MT Tutorial for the JSALT 2019 Summer School

This is the Machine Translation tutorial given at the 2019 JSALT summer school.

Course Materials

Slides from the lecture are available here .

Lab session

Setup

1. Installing python and CUDA

You will need python >= 3.6 to run this tutorial. You can get a (relatively lightweight) distribution from miniconda. You will also be requiring a version of CUDA if you want to run the code on GPU. If you are attending the JSALT2019 summer school you should have access to a server with a GPU and CUDA.

2. Installing PyTorch and other python packages

Next, install the required python packages (we recommend setting up a virtual environment: pip install virtualenv && virtualenv env && source env/bin/activate beforehand):

1. Install pytorch (for autodiff/GPU/neural networks): pip install torch>=1.0 (if this doesn't work, see https://pytorch.org/get-started/locally/#start-locally for custom installation options depending on your environment). Also install tqdm (pip install tqdm) for progress bars.
2. Install sentencepiece (for subwords): pip install sentencepiece
3. Install sacrebleu (for evaluating BLEU score): pip install sacrebleu

3. Get the data

We'll be doing French to English translation on the IWSLT2016 dataset. We've prepared the data for you, you can download it with:

wget https://github.com/pmichel31415/jsalt-2019-mt-tutorial/releases/download/1.0/data.zip

Subwords

Before deciding on our model and training, we need to segment our data into sub-word units. This will allow us to handle out-of-vocabulary words by segmenting them into sub-word units. In particular, we'll be using the Byte-Pair Encodings (BPE) algorithm (described in the lecture).

We first learn a sub-word model from the data. Specifically, starting from single characters BPE will greedily group together frequently co-occuring subwords until the specified vocabulary size has been reached. You can train the sub-word model by running the lab/subword.py script:

python lab/subwords.py train \
    --model_prefix data/subwords \
    --vocab_size 16000 \
    --model_type bpe \
    --input data/train.en,data/train.fr

Importantly, you'll notice that we are learning one sub-word model from both the French and English data. This is because we'll want to have a shared vocabulary between the source and target language. Since there is a significant amount of overlap between French and English vocabulary, this will make it easier for our model to map similar words together (e.g. importance -> importance, docteur -> doctor etc...).
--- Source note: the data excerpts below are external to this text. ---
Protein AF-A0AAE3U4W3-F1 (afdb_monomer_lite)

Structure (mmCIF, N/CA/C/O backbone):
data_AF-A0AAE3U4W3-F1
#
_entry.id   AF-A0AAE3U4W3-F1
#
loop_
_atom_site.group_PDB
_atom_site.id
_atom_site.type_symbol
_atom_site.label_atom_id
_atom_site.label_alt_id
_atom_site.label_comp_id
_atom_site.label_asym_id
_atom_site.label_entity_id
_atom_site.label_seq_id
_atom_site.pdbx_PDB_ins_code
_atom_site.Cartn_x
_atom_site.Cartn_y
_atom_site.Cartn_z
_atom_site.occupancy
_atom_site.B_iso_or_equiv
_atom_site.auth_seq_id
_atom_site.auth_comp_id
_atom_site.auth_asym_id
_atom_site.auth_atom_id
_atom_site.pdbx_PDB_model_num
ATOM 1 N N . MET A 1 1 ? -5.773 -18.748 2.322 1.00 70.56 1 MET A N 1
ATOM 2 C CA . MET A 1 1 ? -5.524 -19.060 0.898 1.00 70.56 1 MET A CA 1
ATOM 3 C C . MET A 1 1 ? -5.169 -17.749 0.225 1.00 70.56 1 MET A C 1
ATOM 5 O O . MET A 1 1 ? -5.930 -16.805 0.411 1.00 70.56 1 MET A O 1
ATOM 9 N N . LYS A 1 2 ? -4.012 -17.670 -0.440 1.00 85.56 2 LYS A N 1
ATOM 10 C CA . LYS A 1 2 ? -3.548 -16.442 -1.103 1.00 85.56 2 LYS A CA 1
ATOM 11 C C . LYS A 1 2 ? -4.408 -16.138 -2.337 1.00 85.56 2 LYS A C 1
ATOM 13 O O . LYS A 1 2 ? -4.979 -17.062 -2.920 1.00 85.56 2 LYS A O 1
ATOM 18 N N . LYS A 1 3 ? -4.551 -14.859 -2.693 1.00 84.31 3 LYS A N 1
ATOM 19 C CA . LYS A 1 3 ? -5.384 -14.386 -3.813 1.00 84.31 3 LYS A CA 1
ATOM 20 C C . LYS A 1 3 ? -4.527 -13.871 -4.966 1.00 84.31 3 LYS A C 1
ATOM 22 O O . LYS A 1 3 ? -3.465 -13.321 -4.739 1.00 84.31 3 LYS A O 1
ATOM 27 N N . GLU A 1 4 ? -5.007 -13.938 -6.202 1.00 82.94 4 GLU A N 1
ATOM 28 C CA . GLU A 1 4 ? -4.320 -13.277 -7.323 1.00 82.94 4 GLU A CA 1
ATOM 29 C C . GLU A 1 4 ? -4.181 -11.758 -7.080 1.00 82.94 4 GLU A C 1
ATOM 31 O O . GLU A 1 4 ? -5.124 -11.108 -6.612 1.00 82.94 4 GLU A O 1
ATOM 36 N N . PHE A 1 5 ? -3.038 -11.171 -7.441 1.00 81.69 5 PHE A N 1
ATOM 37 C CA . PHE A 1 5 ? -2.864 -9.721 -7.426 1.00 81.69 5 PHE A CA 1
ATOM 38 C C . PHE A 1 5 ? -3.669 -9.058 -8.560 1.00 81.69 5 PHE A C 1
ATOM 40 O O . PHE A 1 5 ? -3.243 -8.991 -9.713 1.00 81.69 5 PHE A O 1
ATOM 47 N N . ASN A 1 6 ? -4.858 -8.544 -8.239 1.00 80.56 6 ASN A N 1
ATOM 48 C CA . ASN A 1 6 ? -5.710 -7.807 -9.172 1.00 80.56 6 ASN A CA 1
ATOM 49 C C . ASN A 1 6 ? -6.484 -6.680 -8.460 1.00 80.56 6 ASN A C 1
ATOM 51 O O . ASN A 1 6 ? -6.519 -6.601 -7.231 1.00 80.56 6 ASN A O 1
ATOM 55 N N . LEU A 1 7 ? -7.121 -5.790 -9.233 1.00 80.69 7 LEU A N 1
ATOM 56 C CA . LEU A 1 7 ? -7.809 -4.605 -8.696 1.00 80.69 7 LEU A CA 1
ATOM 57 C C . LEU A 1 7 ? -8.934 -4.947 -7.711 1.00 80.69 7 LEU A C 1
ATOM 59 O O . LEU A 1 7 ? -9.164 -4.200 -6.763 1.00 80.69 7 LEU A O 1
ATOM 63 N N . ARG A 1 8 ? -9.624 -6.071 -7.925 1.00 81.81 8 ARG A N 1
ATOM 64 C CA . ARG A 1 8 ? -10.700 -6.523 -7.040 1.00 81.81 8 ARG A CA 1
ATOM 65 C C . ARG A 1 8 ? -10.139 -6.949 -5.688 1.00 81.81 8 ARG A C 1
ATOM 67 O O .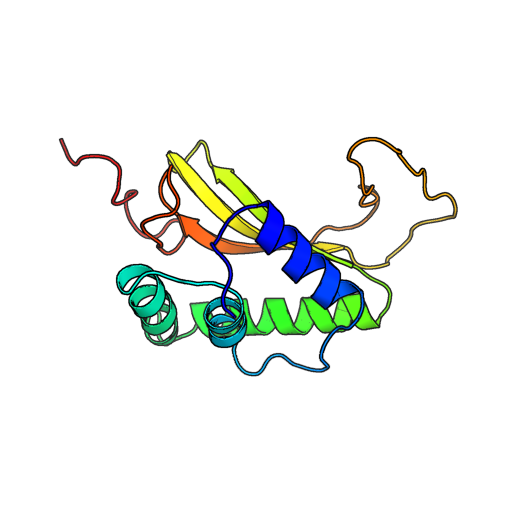 ARG A 1 8 ? -10.606 -6.477 -4.661 1.00 81.81 8 ARG A O 1
ATOM 74 N N . ASN A 1 9 ? -9.102 -7.778 -5.686 1.00 84.00 9 ASN A N 1
ATOM 75 C CA . ASN A 1 9 ? -8.507 -8.269 -4.447 1.00 84.00 9 ASN A CA 1
ATOM 76 C C . ASN A 1 9 ? -7.753 -7.155 -3.687 1.00 84.00 9 ASN A C 1
ATOM 78 O O . ASN A 1 9 ? -7.751 -7.153 -2.459 1.00 84.00 9 ASN A O 1
ATOM 82 N N . LEU A 1 10 ? -7.188 -6.162 -4.389 1.00 84.88 10 LEU A N 1
ATOM 83 C CA . LEU A 1 10 ? -6.654 -4.930 -3.782 1.00 84.88 10 LEU A CA 1
ATOM 84 C C . LEU A 1 10 ? -7.740 -4.084 -3.103 1.00 84.88 10 LEU A C 1
ATOM 86 O O . LEU A 1 10 ? -7.517 -3.538 -2.019 1.00 84.88 10 LEU A O 1
ATOM 90 N N . HIS A 1 11 ? -8.913 -3.979 -3.729 1.00 85.00 11 HIS A N 1
ATOM 91 C CA . HIS A 1 11 ? -10.068 -3.316 -3.133 1.00 85.00 11 HIS A CA 1
ATOM 92 C C . HIS A 1 11 ? -10.546 -4.060 -1.880 1.00 85.00 11 HIS A C 1
ATOM 94 O O . HIS A 1 11 ? -10.771 -3.430 -0.851 1.00 85.00 11 HIS A O 1
ATOM 100 N N . ASP A 1 12 ? -10.625 -5.391 -1.923 1.00 87.25 12 ASP A N 1
ATOM 101 C CA . ASP A 1 12 ? -11.023 -6.203 -0.767 1.00 87.25 12 ASP A CA 1
ATOM 102 C C . ASP A 1 12 ? -10.035 -6.065 0.404 1.00 87.25 12 ASP A C 1
ATOM 104 O O . ASP A 1 12 ? -10.455 -5.909 1.553 1.00 87.25 12 ASP A O 1
ATOM 108 N N . LEU A 1 13 ? -8.724 -6.056 0.124 1.00 90.62 13 LEU A N 1
ATOM 109 C CA . LEU A 1 13 ? -7.692 -5.762 1.123 1.00 90.62 13 LEU A CA 1
ATOM 110 C C . LEU A 1 13 ? -7.896 -4.368 1.729 1.00 90.62 13 LEU A C 1
ATOM 112 O O . LEU A 1 13 ? -7.904 -4.210 2.948 1.00 90.62 13 LEU A O 1
ATOM 116 N N . THR A 1 14 ? -8.099 -3.359 0.882 1.00 90.25 14 THR A N 1
ATOM 117 C CA . THR A 1 14 ? -8.352 -1.980 1.316 1.00 90.25 14 THR A CA 1
ATOM 118 C C . THR A 1 14 ? -9.583 -1.897 2.218 1.00 90.25 14 THR A C 1
ATOM 120 O O . THR A 1 14 ? -9.530 -1.281 3.281 1.00 90.25 14 THR A O 1
ATOM 123 N N . LEU A 1 15 ? -10.691 -2.531 1.829 1.00 89.75 15 LEU A N 1
ATOM 124 C CA . LEU A 1 15 ? -11.925 -2.550 2.609 1.00 89.75 15 LEU A CA 1
ATOM 125 C C . LEU A 1 15 ? -11.700 -3.197 3.981 1.00 89.75 15 LEU A C 1
ATOM 127 O O . LEU A 1 15 ? -12.148 -2.662 4.995 1.00 89.75 15 LEU A O 1
ATOM 131 N N . ARG A 1 16 ? -10.953 -4.307 4.037 1.00 91.06 16 ARG A N 1
ATOM 132 C CA . ARG A 1 16 ? -10.565 -4.960 5.296 1.00 91.06 16 ARG A CA 1
ATOM 133 C C . ARG A 1 16 ? -9.761 -4.025 6.201 1.00 91.06 16 ARG A C 1
ATOM 135 O O . ARG A 1 16 ? -10.078 -3.916 7.380 1.00 91.06 16 ARG A O 1
ATOM 142 N N . LEU A 1 17 ? -8.768 -3.322 5.658 1.00 91.88 17 LEU A N 1
ATOM 143 C CA . LEU A 1 17 ? -7.947 -2.382 6.432 1.00 91.88 17 LEU A CA 1
ATOM 144 C C . LEU A 1 17 ? -8.749 -1.175 6.936 1.00 91.88 17 LEU A C 1
ATOM 146 O O . LEU A 1 17 ? -8.469 -0.683 8.021 1.00 91.88 17 LEU A O 1
ATOM 150 N N . ASN A 1 18 ? -9.758 -0.712 6.192 1.00 88.56 18 ASN A N 1
ATOM 151 C CA . ASN A 1 18 ? -10.627 0.380 6.644 1.00 88.56 18 ASN A CA 1
ATOM 152 C C . ASN A 1 18 ? -11.662 -0.060 7.691 1.00 88.56 18 ASN A C 1
ATOM 154 O O . ASN A 1 18 ? -12.050 0.735 8.540 1.00 88.56 18 ASN A O 1
ATOM 158 N N . THR A 1 19 ? -12.140 -1.304 7.619 1.00 89.25 19 THR A N 1
ATOM 159 C CA . THR A 1 19 ? -13.185 -1.822 8.522 1.00 89.25 19 THR A CA 1
ATOM 160 C C . THR A 1 19 ? -12.619 -2.380 9.821 1.00 89.25 19 THR A C 1
ATOM 162 O O . THR A 1 19 ? -13.239 -2.248 10.872 1.00 89.25 19 THR A O 1
ATOM 165 N N . SER A 1 20 ? -11.439 -2.992 9.759 1.00 90.62 20 SER A N 1
ATOM 166 C CA . SER A 1 20 ? -10.741 -3.557 10.908 1.00 90.62 20 SER A CA 1
ATOM 167 C C . SER A 1 20 ? -9.247 -3.223 10.804 1.00 90.62 20 SER A C 1
ATOM 169 O O . SER A 1 20 ? -8.434 -4.094 10.476 1.00 90.62 20 SER A O 1
ATOM 171 N N . PRO A 1 21 ? -8.875 -1.942 11.007 1.00 90.94 21 PRO A N 1
ATOM 172 C CA . PRO A 1 21 ? -7.484 -1.515 10.931 1.00 90.94 21 PRO A CA 1
ATOM 173 C C . PRO A 1 21 ? -6.672 -2.163 12.060 1.00 90.94 21 PRO A C 1
ATOM 175 O O . PRO A 1 21 ? -7.024 -1.979 13.228 1.00 90.94 21 PRO A O 1
ATOM 178 N N . PRO A 1 22 ? -5.570 -2.873 11.763 1.00 91.12 22 PRO A N 1
ATOM 179 C CA . PRO A 1 22 ? -4.630 -3.273 12.805 1.00 91.12 22 PRO A CA 1
ATOM 180 C C . PRO A 1 22 ? -3.984 -2.034 13.439 1.00 91.12 22 PRO A C 1
ATOM 182 O O . PRO A 1 22 ? -3.875 -0.992 12.789 1.00 91.12 22 PRO A O 1
ATOM 185 N N . ASP A 1 23 ? -3.526 -2.137 14.689 1.00 86.88 23 ASP A N 1
ATOM 186 C CA . ASP A 1 23 ? -2.856 -1.030 15.392 1.00 86.88 23 ASP A CA 1
ATOM 187 C C . ASP A 1 23 ? -1.567 -0.599 14.677 1.00 86.88 23 ASP A C 1
ATOM 189 O O . ASP A 1 23 ? -1.325 0.592 14.454 1.00 86.88 23 ASP A O 1
ATOM 193 N N . VAL A 1 24 ? -0.784 -1.583 14.244 1.00 88.81 24 VAL A N 1
ATOM 194 C CA . VAL A 1 24 ? 0.450 -1.433 13.473 1.00 88.81 24 VAL A CA 1
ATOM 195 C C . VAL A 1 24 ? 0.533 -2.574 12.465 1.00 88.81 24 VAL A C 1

Take a look at the vocabulary file containing all learned subwords with less data/subwords.vocab. You might recognize common vowels and even frequent words. Had we increased the target vocabulary size, we would've ended longer subwords on average. You will also notice the weird ▁ character. This is sentencepiece's way of indicating spaces. This makes it possible to distinguish subwords that occur at the start of words vs those that occurs with words.
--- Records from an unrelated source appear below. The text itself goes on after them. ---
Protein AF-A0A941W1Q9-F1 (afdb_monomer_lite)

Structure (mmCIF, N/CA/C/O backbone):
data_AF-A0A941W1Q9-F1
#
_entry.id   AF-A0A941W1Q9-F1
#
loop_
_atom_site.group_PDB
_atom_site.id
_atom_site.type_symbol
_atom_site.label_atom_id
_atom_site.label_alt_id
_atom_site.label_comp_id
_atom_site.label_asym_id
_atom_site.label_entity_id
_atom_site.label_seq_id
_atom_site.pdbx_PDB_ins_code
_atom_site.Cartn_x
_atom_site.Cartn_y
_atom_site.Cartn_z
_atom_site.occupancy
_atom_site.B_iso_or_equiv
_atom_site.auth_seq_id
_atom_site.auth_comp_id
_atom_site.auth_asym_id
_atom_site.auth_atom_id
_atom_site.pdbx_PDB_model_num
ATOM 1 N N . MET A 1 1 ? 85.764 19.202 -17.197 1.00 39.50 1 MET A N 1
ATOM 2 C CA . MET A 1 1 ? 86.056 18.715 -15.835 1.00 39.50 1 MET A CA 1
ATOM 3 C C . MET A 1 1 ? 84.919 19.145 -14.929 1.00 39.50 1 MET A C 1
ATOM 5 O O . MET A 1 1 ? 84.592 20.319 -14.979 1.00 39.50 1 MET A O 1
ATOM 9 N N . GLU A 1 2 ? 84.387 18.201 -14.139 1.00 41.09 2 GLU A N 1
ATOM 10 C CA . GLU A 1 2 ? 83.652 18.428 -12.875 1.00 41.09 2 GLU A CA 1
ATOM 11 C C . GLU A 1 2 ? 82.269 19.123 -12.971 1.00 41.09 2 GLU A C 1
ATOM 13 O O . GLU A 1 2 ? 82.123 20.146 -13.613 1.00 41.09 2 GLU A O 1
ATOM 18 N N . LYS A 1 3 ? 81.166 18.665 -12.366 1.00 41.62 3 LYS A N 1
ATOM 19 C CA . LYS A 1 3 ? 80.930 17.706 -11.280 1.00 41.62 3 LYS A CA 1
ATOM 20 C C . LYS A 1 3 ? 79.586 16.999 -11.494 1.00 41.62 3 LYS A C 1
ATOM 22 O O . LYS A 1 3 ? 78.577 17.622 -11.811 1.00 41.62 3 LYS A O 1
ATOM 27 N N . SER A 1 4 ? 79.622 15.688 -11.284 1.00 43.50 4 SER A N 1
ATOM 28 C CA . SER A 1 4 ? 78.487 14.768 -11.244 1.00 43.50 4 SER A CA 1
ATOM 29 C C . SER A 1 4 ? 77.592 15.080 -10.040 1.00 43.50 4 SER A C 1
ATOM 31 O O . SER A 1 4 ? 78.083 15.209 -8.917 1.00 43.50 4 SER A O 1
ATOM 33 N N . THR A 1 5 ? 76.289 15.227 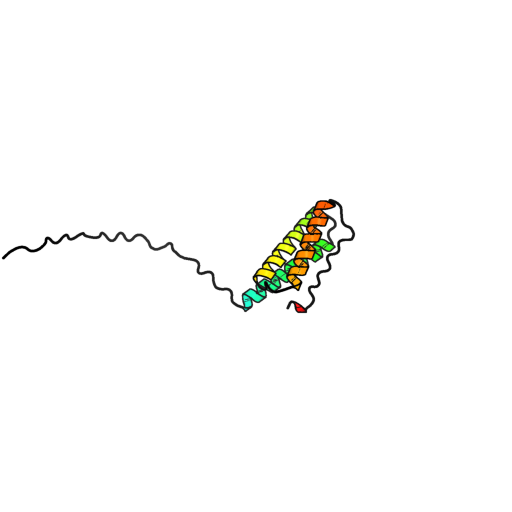-10.266 1.00 45.69 5 THR A N 1
ATOM 34 C CA . THR A 1 5 ? 75.293 15.421 -9.211 1.00 45.69 5 THR A CA 1
ATOM 35 C C . THR A 1 5 ? 75.073 14.122 -8.438 1.00 45.69 5 THR A C 1
ATOM 37 O O . THR A 1 5 ? 74.883 13.041 -8.991 1.00 45.69 5 THR A O 1
ATOM 40 N N . HIS A 1 6 ? 75.133 14.257 -7.118 1.00 44.41 6 HIS A N 1
ATOM 41 C CA . HIS A 1 6 ? 75.116 13.184 -6.135 1.00 44.41 6 HIS A CA 1
ATOM 42 C C . HIS A 1 6 ? 73.830 12.338 -6.230 1.00 44.41 6 HIS A C 1
ATOM 44 O O . HIS A 1 6 ? 72.724 12.823 -5.985 1.00 44.41 6 HIS A O 1
ATOM 50 N N . LEU A 1 7 ? 73.989 11.051 -6.555 1.00 44.56 7 LEU A N 1
ATOM 51 C CA . LEU A 1 7 ? 72.951 10.025 -6.470 1.00 44.56 7 LEU A CA 1
ATOM 52 C C . LEU A 1 7 ? 72.468 9.896 -5.013 1.00 44.56 7 LEU A C 1
ATOM 54 O O . LEU A 1 7 ? 73.179 9.371 -4.158 1.00 44.56 7 LEU A O 1
ATOM 58 N N . PHE A 1 8 ? 71.233 10.306 -4.723 1.00 45.41 8 PHE A N 1
ATOM 59 C CA . PHE A 1 8 ? 70.526 9.855 -3.524 1.00 45.41 8 PHE A CA 1
ATOM 60 C C . PHE A 1 8 ? 69.710 8.605 -3.864 1.00 45.41 8 PHE A C 1
ATOM 62 O O . PHE A 1 8 ? 68.573 8.679 -4.329 1.00 45.41 8 PHE A O 1
ATOM 69 N N . HIS A 1 9 ? 70.274 7.427 -3.599 1.00 50.06 9 HIS A N 1
ATOM 70 C CA . HIS A 1 9 ? 69.503 6.188 -3.531 1.00 50.06 9 HIS A CA 1
ATOM 71 C C . HIS A 1 9 ? 68.646 6.176 -2.259 1.00 50.06 9 HIS A C 1
ATOM 73 O O . HIS A 1 9 ? 69.020 5.614 -1.230 1.00 50.06 9 HIS A O 1
ATOM 79 N N . LYS A 1 10 ? 67.442 6.755 -2.329 1.00 48.28 10 LYS A N 1
ATOM 80 C CA . LYS A 1 10 ? 66.375 6.397 -1.390 1.00 48.28 10 LYS A CA 1
ATOM 81 C C . LYS A 1 10 ? 65.930 4.968 -1.709 1.00 48.28 10 LYS A C 1
ATOM 83 O O . LYS A 1 10 ? 65.152 4.743 -2.633 1.00 48.28 10 LYS A O 1
ATOM 88 N N . LYS A 1 11 ? 66.410 3.995 -0.928 1.00 50.31 11 LYS A N 1
ATOM 89 C CA . LYS A 1 11 ?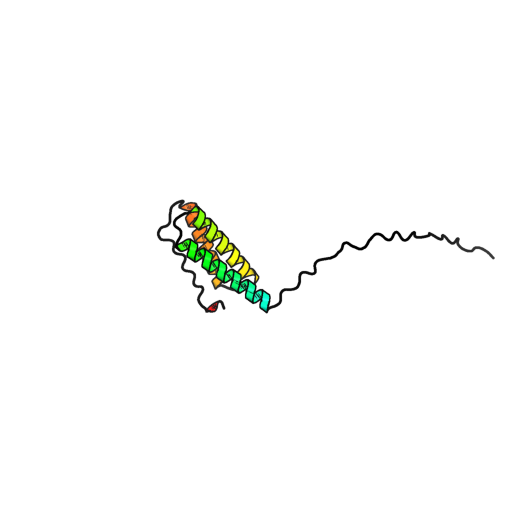 65.770 2.677 -0.803 1.00 50.31 11 LYS A CA 1
ATOM 90 C C . LYS A 1 11 ? 64.342 2.907 -0.306 1.00 50.31 11 LYS A C 1
ATOM 92 O O . LYS A 1 11 ? 64.110 3.078 0.887 1.00 50.31 11 LYS A O 1
ATOM 97 N N . ILE A 1 12 ? 63.382 2.936 -1.225 1.00 52.91 12 ILE A N 1
ATOM 98 C CA . ILE A 1 12 ? 61.967 2.862 -0.873 1.00 52.91 12 ILE A CA 1
ATOM 99 C C . ILE A 1 12 ? 61.732 1.431 -0.395 1.00 52.91 12 ILE A C 1
ATOM 101 O O . ILE A 1 12 ? 61.634 0.492 -1.184 1.00 52.91 12 ILE A O 1
ATOM 105 N N . ILE A 1 13 ? 61.698 1.261 0.924 1.00 53.22 13 ILE A N 1
ATOM 106 C CA . ILE A 1 13 ? 61.243 0.032 1.562 1.00 53.22 13 ILE A CA 1
ATOM 107 C C . ILE A 1 13 ? 59.784 -0.159 1.134 1.00 53.22 13 ILE A C 1
ATOM 109 O O . ILE A 1 13 ? 58.891 0.556 1.589 1.00 53.22 13 ILE A O 1
ATOM 113 N N . LYS A 1 14 ? 59.541 -1.117 0.233 1.00 49.06 14 LYS A N 1
ATOM 114 C CA . LYS A 1 14 ? 58.203 -1.620 -0.099 1.00 49.06 14 LYS A CA 1
ATOM 115 C C . LYS A 1 14 ? 57.627 -2.277 1.162 1.00 49.06 14 LYS A C 1
ATOM 117 O O . LYS A 1 14 ? 57.745 -3.486 1.350 1.00 49.06 14 LYS A O 1
ATOM 122 N N . LYS A 1 15 ? 56.987 -1.497 2.039 1.00 46.22 15 LYS A N 1
ATOM 123 C CA . LYS A 1 15 ? 56.005 -2.063 2.967 1.00 46.22 15 LYS A CA 1
ATOM 124 C C . LYS A 1 15 ? 54.853 -2.576 2.106 1.00 46.22 15 LYS A C 1
ATOM 126 O O . LYS A 1 15 ? 54.071 -1.798 1.572 1.00 46.22 15 LYS A O 1
ATOM 131 N N . LYS A 1 16 ? 54.788 -3.898 1.932 1.00 52.44 16 LYS A N 1
ATOM 132 C CA . LYS A 1 16 ? 53.580 -4.598 1.489 1.00 52.44 16 LYS A CA 1
ATOM 133 C C . LYS A 1 16 ? 52.535 -4.447 2.598 1.00 52.44 16 LYS A C 1
ATOM 135 O O . LYS A 1 16 ? 52.383 -5.332 3.432 1.00 52.44 16 LYS A O 1
ATOM 140 N N . SER A 1 17 ? 51.845 -3.314 2.648 1.00 45.78 17 SER A N 1
ATOM 141 C CA . SER A 1 17 ? 50.575 -3.225 3.357 1.00 45.78 17 SER A CA 1
ATOM 142 C C . SER A 1 17 ? 49.527 -3.921 2.495 1.00 45.78 17 SER A C 1
ATOM 144 O O . SER A 1 17 ? 49.104 -3.408 1.463 1.00 45.78 17 SER A O 1
ATOM 146 N N . SER A 1 18 ? 49.222 -5.157 2.897 1.00 47.72 18 SER A N 1
ATOM 147 C CA . SER A 1 18 ? 47.937 -5.843 2.740 1.00 47.72 18 SER A CA 1
ATOM 148 C C . SER A 1 18 ? 46.865 -5.003 2.028 1.00 47.72 18 SER A C 1
ATOM 150 O O . SER A 1 18 ? 46.198 -4.172 2.639 1.00 47.72 18 SER A O 1
ATOM 152 N N . SER A 1 19 ? 46.692 -5.223 0.724 1.00 44.09 19 SER A N 1
ATOM 153 C CA . SER A 1 19 ? 45.512 -4.760 -0.010 1.00 44.09 19 SER A CA 1
ATOM 154 C C . SER A 1 19 ? 44.488 -5.895 -0.002 1.00 44.09 19 SER A C 1
ATOM 156 O O . SER A 1 19 ? 44.241 -6.543 -1.014 1.00 44.09 19 SER A O 1
ATOM 158 N N . ALA A 1 20 ? 43.972 -6.211 1.187 1.00 46.69 20 ALA A N 1
ATOM 159 C CA . ALA A 1 20 ? 42.945 -7.234 1.387 1.00 46.69 20 ALA A CA 1
ATOM 160 C C . ALA A 1 20 ? 41.566 -6.640 1.720 1.00 46.69 20 ALA A C 1
ATOM 162 O O . ALA A 1 20 ? 40.646 -7.384 2.041 1.00 46.69 20 ALA A O 1
ATOM 163 N N . GLU A 1 21 ? 41.382 -5.319 1.619 1.00 46.91 21 GLU A N 1
ATOM 164 C CA . GLU A 1 21 ? 40.209 -4.683 2.228 1.00 46.91 21 GLU A CA 1
ATOM 165 C C . GLU A 1 21 ? 39.630 -3.534 1.407 1.00 46.91 21 GLU A C 1
ATOM 167 O O . GLU A 1 21 ? 39.356 -2.452 1.904 1.00 46.91 21 GLU A O 1
ATOM 172 N N . GLN A 1 22 ? 39.406 -3.775 0.116 1.00 46.44 22 GLN A N 1
ATOM 173 C CA . GLN A 1 22 ? 38.399 -3.029 -0.642 1.00 46.44 22 GLN A CA 1
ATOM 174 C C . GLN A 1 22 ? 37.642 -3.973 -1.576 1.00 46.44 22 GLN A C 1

We'll now use the trained sub-word model to segment existing sentences:

echo "JSALT summer school is positively interesting." | python lab/subwords.py segment --model data/subwords.model

produces

▁J SA L T ▁summer ▁school ▁is ▁positive ly ▁interesting .

You can see that:

1. spaces are replaced with ▁
2. common words like summer and interesting are kept as-is
3. less common words are like the adverb positively are split (here the adverbializer ly is detached)
4. the unknown word JSALT is split into a lot of sub-words

For convenience we've provided the segmented versions of the data files in data/*.bpe.{en,fr}. Take a look to get an idea of what the segmented input look like!

The Transformer Model

We're going to do translation with a variation on the transformer model from Attention Is All You Need:

This architecture relies on 3 different "modules":

• Word embeddings mapping word indices to learned vectors. This is implemented in pytorch with the nn.Embedding
• Multi-head attention. This is implemented in MultiHeadAttention in lab/transformer.py
• Position-wise feed-forward layers layers (2 layer MLP). Implemented as FeedForwardTransducer.

Additionally, it relies on position embeddings (to allow the model to consider each token's relative position), residual connections (for better gradient flow/expressivity at high layer counts) and layer normalization (to keep the amplitude of each layer in check).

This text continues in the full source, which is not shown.